# Data to process

★ ★ ★ ★ ★ ★ ★

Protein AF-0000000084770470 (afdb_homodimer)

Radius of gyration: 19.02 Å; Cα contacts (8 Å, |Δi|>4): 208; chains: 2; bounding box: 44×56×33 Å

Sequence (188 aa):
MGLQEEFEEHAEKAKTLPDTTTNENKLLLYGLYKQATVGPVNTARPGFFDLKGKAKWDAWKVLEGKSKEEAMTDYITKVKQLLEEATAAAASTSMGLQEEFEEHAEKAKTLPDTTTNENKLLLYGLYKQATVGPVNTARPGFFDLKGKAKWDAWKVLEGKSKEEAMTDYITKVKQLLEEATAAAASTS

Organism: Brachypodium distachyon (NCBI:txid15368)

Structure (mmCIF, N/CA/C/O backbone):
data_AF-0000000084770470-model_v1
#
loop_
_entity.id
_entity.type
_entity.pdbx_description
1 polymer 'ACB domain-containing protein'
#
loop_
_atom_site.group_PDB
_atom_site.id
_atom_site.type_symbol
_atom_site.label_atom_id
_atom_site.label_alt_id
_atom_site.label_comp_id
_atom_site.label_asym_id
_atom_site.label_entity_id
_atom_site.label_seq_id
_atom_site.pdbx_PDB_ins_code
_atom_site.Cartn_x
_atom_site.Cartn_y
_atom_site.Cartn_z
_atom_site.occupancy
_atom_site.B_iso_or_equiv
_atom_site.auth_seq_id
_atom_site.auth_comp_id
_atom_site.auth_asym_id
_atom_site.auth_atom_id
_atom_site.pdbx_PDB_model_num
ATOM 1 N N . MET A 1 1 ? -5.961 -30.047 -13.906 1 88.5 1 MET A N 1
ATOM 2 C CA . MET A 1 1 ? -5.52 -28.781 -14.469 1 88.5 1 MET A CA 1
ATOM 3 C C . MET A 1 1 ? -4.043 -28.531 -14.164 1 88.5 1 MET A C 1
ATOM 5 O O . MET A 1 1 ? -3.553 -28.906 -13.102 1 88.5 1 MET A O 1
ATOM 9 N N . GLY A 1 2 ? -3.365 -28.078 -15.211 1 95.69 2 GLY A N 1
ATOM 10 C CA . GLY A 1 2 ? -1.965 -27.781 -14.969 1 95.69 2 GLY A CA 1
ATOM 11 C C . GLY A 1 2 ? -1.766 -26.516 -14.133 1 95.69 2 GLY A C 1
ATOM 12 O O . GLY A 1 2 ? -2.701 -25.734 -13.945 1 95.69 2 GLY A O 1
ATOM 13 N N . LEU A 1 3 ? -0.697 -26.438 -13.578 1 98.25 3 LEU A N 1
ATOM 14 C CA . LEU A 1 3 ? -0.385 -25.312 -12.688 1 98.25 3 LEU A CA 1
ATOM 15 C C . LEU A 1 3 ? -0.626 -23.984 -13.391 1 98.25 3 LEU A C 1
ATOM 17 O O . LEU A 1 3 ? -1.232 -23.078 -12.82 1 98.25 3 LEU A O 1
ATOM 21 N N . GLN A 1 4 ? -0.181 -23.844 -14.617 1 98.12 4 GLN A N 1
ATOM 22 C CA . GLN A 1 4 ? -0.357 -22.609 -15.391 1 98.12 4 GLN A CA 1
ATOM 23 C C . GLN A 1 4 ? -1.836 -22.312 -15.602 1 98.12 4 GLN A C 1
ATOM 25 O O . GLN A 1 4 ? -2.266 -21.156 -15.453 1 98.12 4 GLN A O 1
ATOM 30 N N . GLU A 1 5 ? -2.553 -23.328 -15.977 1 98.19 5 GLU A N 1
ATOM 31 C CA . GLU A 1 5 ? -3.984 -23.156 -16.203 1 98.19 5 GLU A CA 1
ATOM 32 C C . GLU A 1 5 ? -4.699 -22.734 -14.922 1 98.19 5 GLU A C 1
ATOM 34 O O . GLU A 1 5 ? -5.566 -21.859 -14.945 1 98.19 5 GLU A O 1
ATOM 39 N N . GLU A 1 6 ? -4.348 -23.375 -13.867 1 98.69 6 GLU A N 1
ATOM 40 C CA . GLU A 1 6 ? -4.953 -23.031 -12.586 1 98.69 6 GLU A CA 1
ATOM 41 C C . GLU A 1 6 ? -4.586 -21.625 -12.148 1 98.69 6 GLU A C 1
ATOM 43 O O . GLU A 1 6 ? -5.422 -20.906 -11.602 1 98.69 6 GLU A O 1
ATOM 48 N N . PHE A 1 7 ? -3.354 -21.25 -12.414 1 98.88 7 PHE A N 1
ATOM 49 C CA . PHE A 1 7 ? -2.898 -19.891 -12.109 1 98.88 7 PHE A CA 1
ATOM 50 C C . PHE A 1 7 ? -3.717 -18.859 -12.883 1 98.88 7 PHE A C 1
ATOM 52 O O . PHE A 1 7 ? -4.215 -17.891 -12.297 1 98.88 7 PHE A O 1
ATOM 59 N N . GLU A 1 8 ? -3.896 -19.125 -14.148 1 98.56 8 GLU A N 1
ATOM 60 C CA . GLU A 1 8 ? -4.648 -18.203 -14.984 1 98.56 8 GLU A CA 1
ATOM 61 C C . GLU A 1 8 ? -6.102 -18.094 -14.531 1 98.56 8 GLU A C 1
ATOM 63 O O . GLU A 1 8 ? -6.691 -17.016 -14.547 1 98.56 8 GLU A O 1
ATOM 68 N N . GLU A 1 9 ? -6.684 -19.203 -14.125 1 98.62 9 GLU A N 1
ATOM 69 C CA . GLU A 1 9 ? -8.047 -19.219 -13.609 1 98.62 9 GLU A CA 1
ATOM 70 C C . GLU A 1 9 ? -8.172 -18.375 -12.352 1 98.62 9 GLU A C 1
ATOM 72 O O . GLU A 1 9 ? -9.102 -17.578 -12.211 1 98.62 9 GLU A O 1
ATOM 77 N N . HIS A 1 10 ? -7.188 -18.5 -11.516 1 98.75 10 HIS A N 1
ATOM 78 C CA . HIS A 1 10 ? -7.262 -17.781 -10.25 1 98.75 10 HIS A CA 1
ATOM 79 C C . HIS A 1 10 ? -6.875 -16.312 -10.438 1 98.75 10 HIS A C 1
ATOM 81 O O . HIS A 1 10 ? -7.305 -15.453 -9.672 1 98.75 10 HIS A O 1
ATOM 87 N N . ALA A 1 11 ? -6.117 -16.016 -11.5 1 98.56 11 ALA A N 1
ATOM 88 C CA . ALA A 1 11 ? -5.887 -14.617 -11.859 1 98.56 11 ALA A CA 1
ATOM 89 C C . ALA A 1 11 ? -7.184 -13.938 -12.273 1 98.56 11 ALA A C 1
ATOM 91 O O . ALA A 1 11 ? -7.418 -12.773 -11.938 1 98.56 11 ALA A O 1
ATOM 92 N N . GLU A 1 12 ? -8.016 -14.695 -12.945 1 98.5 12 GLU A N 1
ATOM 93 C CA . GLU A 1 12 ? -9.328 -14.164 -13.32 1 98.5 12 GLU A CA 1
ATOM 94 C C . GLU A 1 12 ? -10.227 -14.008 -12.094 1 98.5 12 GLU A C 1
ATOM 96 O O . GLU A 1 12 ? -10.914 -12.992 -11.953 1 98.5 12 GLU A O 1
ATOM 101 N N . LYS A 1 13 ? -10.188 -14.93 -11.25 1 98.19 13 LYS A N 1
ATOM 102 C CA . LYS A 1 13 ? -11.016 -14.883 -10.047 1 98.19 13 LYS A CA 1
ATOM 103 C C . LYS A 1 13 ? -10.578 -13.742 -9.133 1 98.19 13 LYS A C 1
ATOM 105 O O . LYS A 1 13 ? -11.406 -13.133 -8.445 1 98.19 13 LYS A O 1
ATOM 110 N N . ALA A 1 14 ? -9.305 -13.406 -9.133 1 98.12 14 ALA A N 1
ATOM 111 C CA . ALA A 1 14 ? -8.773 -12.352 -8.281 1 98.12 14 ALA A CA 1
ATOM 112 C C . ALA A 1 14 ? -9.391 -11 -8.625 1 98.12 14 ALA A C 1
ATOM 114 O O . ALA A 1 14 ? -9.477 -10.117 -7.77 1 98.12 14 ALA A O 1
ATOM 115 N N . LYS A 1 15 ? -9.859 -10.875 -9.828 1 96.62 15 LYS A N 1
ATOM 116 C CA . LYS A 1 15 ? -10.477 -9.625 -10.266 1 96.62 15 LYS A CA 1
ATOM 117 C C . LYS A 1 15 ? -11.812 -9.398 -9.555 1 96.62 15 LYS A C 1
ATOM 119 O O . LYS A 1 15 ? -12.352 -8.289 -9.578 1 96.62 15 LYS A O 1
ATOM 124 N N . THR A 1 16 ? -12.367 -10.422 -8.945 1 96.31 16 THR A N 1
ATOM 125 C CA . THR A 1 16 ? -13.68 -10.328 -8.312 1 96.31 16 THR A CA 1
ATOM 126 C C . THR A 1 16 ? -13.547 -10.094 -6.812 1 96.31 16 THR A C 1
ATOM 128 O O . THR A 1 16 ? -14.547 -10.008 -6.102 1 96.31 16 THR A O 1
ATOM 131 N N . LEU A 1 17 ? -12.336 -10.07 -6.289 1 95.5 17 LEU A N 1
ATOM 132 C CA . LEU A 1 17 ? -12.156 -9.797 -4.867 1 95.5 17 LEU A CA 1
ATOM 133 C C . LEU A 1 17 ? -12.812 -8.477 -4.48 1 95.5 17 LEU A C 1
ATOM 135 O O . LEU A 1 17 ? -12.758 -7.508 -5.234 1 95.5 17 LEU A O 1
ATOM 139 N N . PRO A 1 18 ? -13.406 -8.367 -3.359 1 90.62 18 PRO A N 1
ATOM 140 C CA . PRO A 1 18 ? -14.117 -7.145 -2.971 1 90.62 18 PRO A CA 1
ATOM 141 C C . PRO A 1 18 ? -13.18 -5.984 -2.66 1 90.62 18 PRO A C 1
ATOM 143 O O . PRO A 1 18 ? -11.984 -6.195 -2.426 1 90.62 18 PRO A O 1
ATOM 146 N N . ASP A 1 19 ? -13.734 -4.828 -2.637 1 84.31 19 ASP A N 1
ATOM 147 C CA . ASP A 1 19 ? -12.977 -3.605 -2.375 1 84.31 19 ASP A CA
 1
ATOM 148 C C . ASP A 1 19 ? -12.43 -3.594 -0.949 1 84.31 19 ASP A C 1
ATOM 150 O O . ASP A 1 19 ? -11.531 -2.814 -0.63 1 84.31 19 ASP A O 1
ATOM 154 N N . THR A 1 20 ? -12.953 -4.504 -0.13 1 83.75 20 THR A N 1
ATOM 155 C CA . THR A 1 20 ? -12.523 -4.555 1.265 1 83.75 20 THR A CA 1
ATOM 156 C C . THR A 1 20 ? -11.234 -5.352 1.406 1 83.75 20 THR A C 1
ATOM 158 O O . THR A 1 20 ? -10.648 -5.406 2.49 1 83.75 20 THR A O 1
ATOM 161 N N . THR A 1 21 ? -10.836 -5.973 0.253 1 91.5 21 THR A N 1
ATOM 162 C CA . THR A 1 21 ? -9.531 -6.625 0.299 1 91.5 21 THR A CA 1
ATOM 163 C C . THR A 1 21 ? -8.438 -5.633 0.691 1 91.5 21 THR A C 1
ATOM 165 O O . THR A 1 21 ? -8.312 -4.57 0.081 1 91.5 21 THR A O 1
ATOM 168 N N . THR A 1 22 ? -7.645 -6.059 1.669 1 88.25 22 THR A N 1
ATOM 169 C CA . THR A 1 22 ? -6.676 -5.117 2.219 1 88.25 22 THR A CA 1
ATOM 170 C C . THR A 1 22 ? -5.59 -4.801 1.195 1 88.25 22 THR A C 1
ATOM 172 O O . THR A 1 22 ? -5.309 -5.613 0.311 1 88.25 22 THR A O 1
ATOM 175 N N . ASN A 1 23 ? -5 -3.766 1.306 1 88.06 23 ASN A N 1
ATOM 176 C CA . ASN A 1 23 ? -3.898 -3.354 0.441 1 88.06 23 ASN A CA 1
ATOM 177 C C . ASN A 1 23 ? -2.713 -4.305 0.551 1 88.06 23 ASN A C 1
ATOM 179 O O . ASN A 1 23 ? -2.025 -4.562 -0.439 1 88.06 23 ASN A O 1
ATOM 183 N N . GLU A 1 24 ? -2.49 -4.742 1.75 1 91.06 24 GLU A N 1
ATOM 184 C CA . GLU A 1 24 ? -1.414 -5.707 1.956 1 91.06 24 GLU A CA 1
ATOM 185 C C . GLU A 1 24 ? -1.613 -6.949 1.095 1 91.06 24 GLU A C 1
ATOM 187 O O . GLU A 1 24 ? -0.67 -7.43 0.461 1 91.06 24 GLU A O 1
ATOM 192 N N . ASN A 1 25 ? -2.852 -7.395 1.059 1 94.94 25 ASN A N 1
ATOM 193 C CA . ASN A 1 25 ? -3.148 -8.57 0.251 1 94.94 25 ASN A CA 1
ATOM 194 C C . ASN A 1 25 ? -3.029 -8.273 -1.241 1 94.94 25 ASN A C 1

★ ★ ★ ★ ★ ★ ★

# Task brief
Look above for the line holding "ATOM 156 C C". Print it and every line after it, exactly, through the line holding "ATOM 163 C C".

# Answer space
ATOM 156 C C . THR A 1 20 ? -11.234 -5.352 1.406 1 83.75 20 THR A C 1
ATOM 158 O O . THR A 1 20 ? -10.648 -5.406 2.49 1 83.75 20 THR A O 1
ATOM 161 N N . THR A 1 21 ? -10.836 -5.973 0.253 1 91.5 21 THR A N 1
ATOM 162 C CA . THR A 1 21 ? -9.531 -6.625 0.299 1 91.5 21 THR A CA 1
ATOM 163 C C . THR A 1 21 ? -8.438 -5.633 0.691 1 91.5 21 THR A C 1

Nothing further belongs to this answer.